Yeah, I'm coming to believe that this is a much, much, much harder problem than it looks. Getting it running is pretty easy, but actually tuning the results to make them better is tricky, especially if you're not a domain expert in the area you're working on.

Evals seem like a solution, but they're very tied to specific examples, so it looks like that might be most of the issue in getting this to work, as with a good set of evals, one can actually measure performance and test out different approaches.

Embedding also seems to be a bit of a dark art in that every tutorial uses something small, but I haven't seen a lot of work on comparing the performance of particular embeddings for domain specific tasks.

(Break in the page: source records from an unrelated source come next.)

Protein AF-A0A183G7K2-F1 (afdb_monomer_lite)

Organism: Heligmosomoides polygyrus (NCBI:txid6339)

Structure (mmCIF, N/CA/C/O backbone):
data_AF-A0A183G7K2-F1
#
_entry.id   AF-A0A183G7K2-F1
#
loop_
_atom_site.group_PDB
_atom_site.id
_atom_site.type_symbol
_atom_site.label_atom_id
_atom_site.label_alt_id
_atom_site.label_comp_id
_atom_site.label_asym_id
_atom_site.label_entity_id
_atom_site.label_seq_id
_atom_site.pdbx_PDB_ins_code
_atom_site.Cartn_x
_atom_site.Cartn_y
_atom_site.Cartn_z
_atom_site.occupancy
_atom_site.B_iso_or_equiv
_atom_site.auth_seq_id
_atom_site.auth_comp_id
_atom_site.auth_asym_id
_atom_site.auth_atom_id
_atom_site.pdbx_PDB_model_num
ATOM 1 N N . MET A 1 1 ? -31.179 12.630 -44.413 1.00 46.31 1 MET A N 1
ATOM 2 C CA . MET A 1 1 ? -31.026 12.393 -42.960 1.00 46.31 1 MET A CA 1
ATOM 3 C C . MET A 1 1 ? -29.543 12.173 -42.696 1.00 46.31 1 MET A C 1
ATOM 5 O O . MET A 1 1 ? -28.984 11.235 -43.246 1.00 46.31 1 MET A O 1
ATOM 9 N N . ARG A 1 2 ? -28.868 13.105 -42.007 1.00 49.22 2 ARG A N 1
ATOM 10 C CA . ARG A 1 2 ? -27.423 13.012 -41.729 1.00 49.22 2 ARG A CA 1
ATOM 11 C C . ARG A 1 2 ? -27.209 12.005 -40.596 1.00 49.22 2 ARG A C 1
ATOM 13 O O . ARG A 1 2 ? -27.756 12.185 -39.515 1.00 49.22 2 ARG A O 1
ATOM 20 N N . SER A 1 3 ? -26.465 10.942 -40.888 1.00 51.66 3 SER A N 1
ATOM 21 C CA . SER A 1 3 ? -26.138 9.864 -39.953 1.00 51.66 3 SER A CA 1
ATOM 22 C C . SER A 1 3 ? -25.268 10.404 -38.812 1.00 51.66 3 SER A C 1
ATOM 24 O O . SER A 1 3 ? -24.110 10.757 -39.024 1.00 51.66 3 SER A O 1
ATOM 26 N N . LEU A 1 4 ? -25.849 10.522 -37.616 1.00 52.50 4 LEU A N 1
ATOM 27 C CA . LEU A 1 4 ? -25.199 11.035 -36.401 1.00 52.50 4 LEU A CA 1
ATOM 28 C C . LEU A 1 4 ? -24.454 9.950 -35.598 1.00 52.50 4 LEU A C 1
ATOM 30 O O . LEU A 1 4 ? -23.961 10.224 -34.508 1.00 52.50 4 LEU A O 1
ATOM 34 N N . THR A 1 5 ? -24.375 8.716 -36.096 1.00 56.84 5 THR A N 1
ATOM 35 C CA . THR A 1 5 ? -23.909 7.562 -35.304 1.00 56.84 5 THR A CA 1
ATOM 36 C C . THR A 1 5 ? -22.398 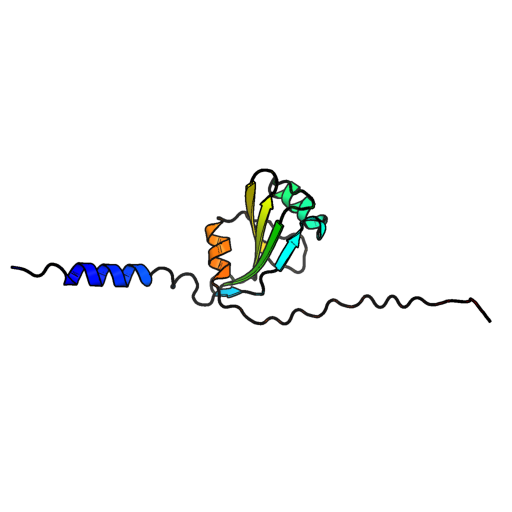7.332 -35.344 1.00 56.84 5 THR A C 1
ATOM 38 O O . THR A 1 5 ? -21.855 6.707 -34.438 1.00 56.84 5 THR A O 1
ATOM 41 N N . VAL A 1 6 ? -21.691 7.874 -36.337 1.00 60.19 6 VAL A N 1
ATOM 42 C CA . VAL A 1 6 ? -20.233 7.700 -36.483 1.00 60.19 6 VAL A CA 1
ATOM 43 C C . VAL A 1 6 ? -19.397 8.498 -35.461 1.00 60.19 6 VAL A C 1
ATOM 45 O O . VAL A 1 6 ? -18.475 7.916 -34.891 1.00 60.19 6 VAL A O 1
ATOM 48 N N . PRO A 1 7 ? -19.678 9.786 -35.156 1.00 56.66 7 PRO A N 1
ATOM 49 C CA . PRO A 1 7 ? -18.818 10.549 -34.244 1.00 56.66 7 PRO A CA 1
ATOM 50 C C . PRO A 1 7 ? -18.908 10.076 -32.783 1.00 56.66 7 PRO A C 1
ATOM 52 O O . PRO A 1 7 ? -17.937 10.198 -32.042 1.00 56.66 7 PRO A O 1
ATOM 55 N N . ILE A 1 8 ? -20.036 9.481 -32.376 1.00 58.91 8 ILE A N 1
ATOM 56 C CA . ILE A 1 8 ? -20.222 8.949 -31.015 1.00 58.91 8 ILE A CA 1
ATOM 57 C C . ILE A 1 8 ? -19.392 7.671 -30.813 1.00 58.91 8 ILE A C 1
ATOM 59 O O . ILE A 1 8 ? -18.786 7.487 -29.759 1.00 58.91 8 ILE A O 1
ATOM 63 N N . ALA A 1 9 ? -19.299 6.817 -31.838 1.00 58.38 9 ALA A N 1
ATOM 64 C CA . ALA A 1 9 ? -18.492 5.598 -31.783 1.00 58.38 9 ALA A CA 1
ATOM 65 C C . ALA A 1 9 ? -16.984 5.893 -31.665 1.00 58.38 9 ALA A C 1
ATOM 67 O O . ALA A 1 9 ? -16.269 5.184 -30.961 1.00 58.38 9 ALA A O 1
ATOM 68 N N . LEU A 1 10 ? -16.503 6.968 -32.300 1.00 54.88 10 LEU A N 1
ATOM 69 C CA . LEU A 1 10 ? -15.104 7.399 -32.197 1.00 54.88 10 LEU A CA 1
ATOM 70 C C . LEU A 1 10 ? -14.762 7.953 -30.807 1.00 54.88 10 LEU A C 1
ATOM 72 O O . LEU A 1 10 ? -13.694 7.649 -30.285 1.00 54.88 10 LEU A O 1
ATOM 76 N N . LEU A 1 11 ? -15.673 8.694 -30.168 1.00 53.81 11 LEU A N 1
ATOM 77 C CA . LEU A 1 11 ? -15.478 9.171 -28.793 1.00 53.81 11 LEU A CA 1
ATOM 78 C C . LEU A 1 11 ? -15.413 8.017 -27.781 1.00 53.81 11 LEU A C 1
ATOM 80 O O . LEU A 1 11 ? -14.591 8.061 -26.871 1.00 53.81 11 LEU A O 1
ATOM 84 N N . ALA A 1 12 ? -16.207 6.958 -27.967 1.00 57.59 12 ALA A N 1
ATOM 85 C CA . ALA A 1 12 ? -16.169 5.781 -27.095 1.00 57.59 12 ALA A CA 1
ATOM 86 C C . ALA A 1 12 ? -14.823 5.027 -27.152 1.00 57.59 12 ALA A C 1
ATOM 88 O O . ALA A 1 12 ? -14.366 4.512 -26.134 1.00 57.59 12 ALA A O 1
ATOM 89 N N . LEU A 1 13 ? -14.157 5.000 -28.312 1.00 53.09 13 LEU A N 1
ATOM 90 C CA . LEU A 1 13 ? -12.861 4.329 -28.482 1.00 53.09 13 LEU A CA 1
ATOM 91 C C . LEU A 1 13 ? -11.690 5.095 -27.837 1.00 53.09 13 LEU A C 1
ATOM 93 O O . LEU A 1 13 ? -10.727 4.472 -27.386 1.00 53.09 13 LEU A O 1
ATOM 97 N N . PHE A 1 14 ? -11.779 6.426 -27.736 1.00 51.25 14 PHE A N 1
ATOM 98 C CA . PHE A 1 14 ? -10.749 7.249 -27.085 1.00 51.25 14 PHE A CA 1
ATOM 99 C C . PHE A 1 14 ? -10.803 7.208 -25.551 1.00 51.25 14 PHE A C 1
ATOM 101 O O . PHE A 1 14 ? -9.768 7.345 -24.904 1.00 51.25 14 PHE A O 1
ATOM 108 N N . VAL A 1 15 ? -11.970 6.968 -24.946 1.00 52.94 15 VAL A N 1
ATOM 109 C CA . VAL A 1 15 ? -12.082 6.892 -23.474 1.00 52.94 15 VAL A CA 1
ATOM 110 C C . VAL A 1 15 ? -11.430 5.617 -22.915 1.00 52.94 15 VAL A C 1
ATOM 112 O O . VAL A 1 15 ? -10.930 5.622 -21.794 1.00 52.94 15 VAL A O 1
ATOM 115 N N . CYS A 1 16 ? -11.357 4.534 -23.696 1.00 49.72 16 CYS A N 1
ATOM 116 C CA . CYS A 1 16 ? -10.711 3.290 -23.260 1.00 49.72 16 CYS A CA 1
ATOM 117 C C . CYS A 1 16 ? -9.176 3.309 -23.344 1.00 49.72 16 CYS A C 1
ATOM 119 O O . CYS A 1 16 ? -8.536 2.409 -22.809 1.00 49.72 16 CYS A O 1
ATOM 121 N N . SER A 1 17 ? -8.574 4.291 -24.021 1.00 48.72 17 SER A N 1
ATOM 122 C CA . SER A 1 17 ? -7.126 4.319 -24.284 1.00 48.72 17 SER A CA 1
ATOM 123 C C . SER A 1 17 ? -6.342 5.240 -23.342 1.00 48.72 17 SER A C 1
ATOM 125 O O . SER A 1 17 ? -5.125 5.111 -23.243 1.00 48.72 17 SER A O 1
ATOM 127 N N . THR A 1 18 ? -7.006 6.120 -22.589 1.00 48.34 18 THR A N 1
ATOM 128 C CA . THR A 1 18 ? -6.326 7.068 -21.688 1.00 48.34 18 THR A CA 1
ATOM 129 C C . THR A 1 18 ? -5.968 6.491 -20.319 1.00 48.34 18 THR A C 1
ATOM 131 O O . THR A 1 18 ? -5.204 7.116 -19.594 1.00 48.34 18 THR A O 1
ATOM 134 N N . THR A 1 19 ? -6.465 5.308 -19.944 1.00 50.19 19 THR A N 1
ATOM 135 C CA . THR A 1 19 ? -6.119 4.675 -18.654 1.00 50.19 19 THR A CA 1
ATOM 136 C C . THR A 1 19 ? -4.874 3.792 -18.720 1.00 50.19 19 THR A C 1
ATOM 138 O O . THR A 1 19 ? -4.357 3.402 -17.681 1.00 50.19 19 THR A O 1
ATOM 141 N N . ALA A 1 20 ? -4.383 3.463 -19.919 1.00 48.03 20 ALA A N 1
ATOM 142 C CA . ALA A 1 20 ? -3.237 2.568 -20.095 1.00 48.03 20 ALA A CA 1
ATOM 143 C C . ALA A 1 20 ? -1.875 3.289 -20.063 1.00 48.03 20 ALA A C 1
ATOM 145 O O . ALA A 1 20 ? -0.847 2.641 -19.890 1.00 48.03 20 ALA A O 1
ATOM 146 N N . ILE A 1 21 ? -1.855 4.616 -20.226 1.00 48.88 21 ILE A N 1
ATOM 147 C CA . ILE A 1 21 ? -0.616 5.382 -20.445 1.00 48.88 21 ILE A CA 1
ATOM 148 C C . ILE A 1 21 ? 0.156 5.610 -19.130 1.00 48.88 21 ILE A C 1
ATOM 150 O O . ILE A 1 21 ? 1.381 5.630 -19.139 1.00 48.88 21 ILE A O 1
ATOM 154 N N . GLU A 1 22 ? -0.523 5.701 -17.980 1.00 53.16 22 GLU A N 1
ATOM 155 C CA . GLU A 1 22 ? 0.129 5.976 -16.681 1.00 53.16 22 GLU A CA 1
ATOM 156 C C . GLU A 1 22 ? 0.860 4.765 -16.068 1.00 53.16 22 GLU A C 1
ATOM 158 O O . GLU A 1 22 ? 1.569 4.909 -15.073 1.00 53.16 22 GLU A O 1
ATOM 163 N N . LEU A 1 23 ? 0.706 3.566 -16.641 1.00 58.06 23 LEU A N 1
ATOM 164 C CA . LEU A 1 23 ? 1.295 2.327 -16.114 1.00 58.06 23 LEU A CA 1
ATOM 165 C C . LEU A 1 23 ? 2.387 1.744 -17.022 1.00 58.06 23 LEU A C 1
ATOM 167 O O . LEU A 1 23 ? 2.909 0.662 -16.738 1.00 58.06 23 LEU A O 1
ATOM 171 N N . GLU A 1 24 ? 2.756 2.434 -18.105 1.00 65.88 24 GLU A N 1
ATOM 172 C CA . GLU A 1 24 ? 3.771 1.948 -19.037 1.00 65.88 24 GLU A CA 1
ATOM 173 C C . GLU A 1 24 ? 5.146 1.847 -18.349 1.00 65.88 24 GLU A C 1
ATOM 175 O O . GLU A 1 24 ? 5.725 2.828 -17.885 1.00 65.88 24 GLU A O 1
ATOM 180 N N . GLY A 1 25 ? 5.686 0.628 -18.262 1.00 75.62 25 GLY A N 1
ATOM 181 C CA . GLY A 1 25 ? 6.929 0.358 -17.532 1.00 75.62 25 GLY A CA 1
ATOM 182 C C . GLY A 1 25 ? 6.766 0.269 -16.011 1.00 75.62 25 GLY A C 1
ATOM 183 O O . GLY A 1 25 ? 7.775 0.209 -15.306 1.00 75.62 25 GLY A O 1
ATOM 184 N N . CYS A 1 26 ? 5.530 0.238 -15.498 1.00 86.81 26 CYS A N 1
ATOM 185 C CA . CYS A 1 26 ? 5.266 -0.096 -14.107 1.00 86.81 26 CYS A CA 1
ATOM 186 C C . CYS A 1 26 ? 5.319 -1.609 -13.888 1.00 86.81 26 CYS A C 1
ATOM 188 O O . CYS A 1 26 ? 4.605 -2.379 -14.530 1.00 86.81 26 CYS A O 1
ATOM 190 N N . GLN A 1 27 ? 6.124 -2.024 -12.917 1.00 89.94 27 GLN A N 1
ATOM 191 C CA . GLN A 1 27 ? 6.283 -3.405 -12.495 1.00 89.94 27 GLN A CA 1
ATOM 192 C C . GLN A 1 27 ? 5.927 -3.555 -11.020 1.00 89.94 27 GLN A C 1
ATOM 194 O O . GLN A 1 27 ? 6.222 -2.680 -10.204 1.00 89.94 27 GLN A O 1
ATOM 199 N N . ARG A 1 28 ? 5.343 -4.695 -10.655 1.00 91.38 28 ARG A N 1
ATOM 200 C CA . ARG A 1 28 ? 5.031 -5.034 -9.266 1.00 91.38 28 ARG A CA 1
ATOM 201 C C . ARG A 1 28 ? 5.493 -6.429 -8.876 1.00 91.38 28 ARG A C 1
ATOM 203 O O . ARG A 1 28 ? 5.543 -7.342 -9.696 1.00 91.38 28 ARG A O 1
ATOM 210 N N . GLY A 1 29 ? 5.773 -6.596 -7.590 1.00 90.06 29 GLY A N 1
ATOM 211 C CA . GLY A 1 29 ? 5.917 -7.899 -6.958 1.00 90.06 29 GLY A CA 1
ATOM 212 C C . GLY A 1 29 ? 4.567 -8.560 -6.659 1.00 90.06 29 GLY A C 1
ATOM 213 O O . GLY A 1 29 ? 3.498 -8.122 -7.102 1.00 90.06 29 GLY A O 1
ATOM 214 N N . TYR A 1 30 ? 4.621 -9.631 -5.870 1.00 90.62 30 TYR A N 1
ATOM 215 C CA . TYR A 1 30 ? 3.424 -10.285 -5.350 1.00 90.62 30 TYR A CA 1
ATOM 216 C C . TYR A 1 30 ? 2.713 -9.406 -4.324 1.00 90.62 30 TYR A C 1
ATOM 218 O O . TYR A 1 30 ? 3.353 -8.732 -3.516 1.00 90.62 30 TYR A O 1
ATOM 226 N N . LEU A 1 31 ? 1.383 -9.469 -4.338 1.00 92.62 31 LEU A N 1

bronco21016 · on Nov 2, 2024

This was our experience trying to deploy a knowledge base for our Org.

You have to get the domain experts to help you build evals and you need a good pipeline for testing the LLM against those as you make changes. We were never able to get there before the project was killed. Our use-case was potentially giving career altering legal advice and we only made it to roughly 80% accuracy from our very informal eval. The domain experts wanted nothing to do with actually helping build the tool. Their idea of "testing" was asking 3 softball questions and saying "yea, it's good to go".

I think on a personal level you could probably get a usable tool that works well enough most of the time. But for anything going to production where people actually depend on it, this isn't an easy problem to solve. Although, I do think its doable.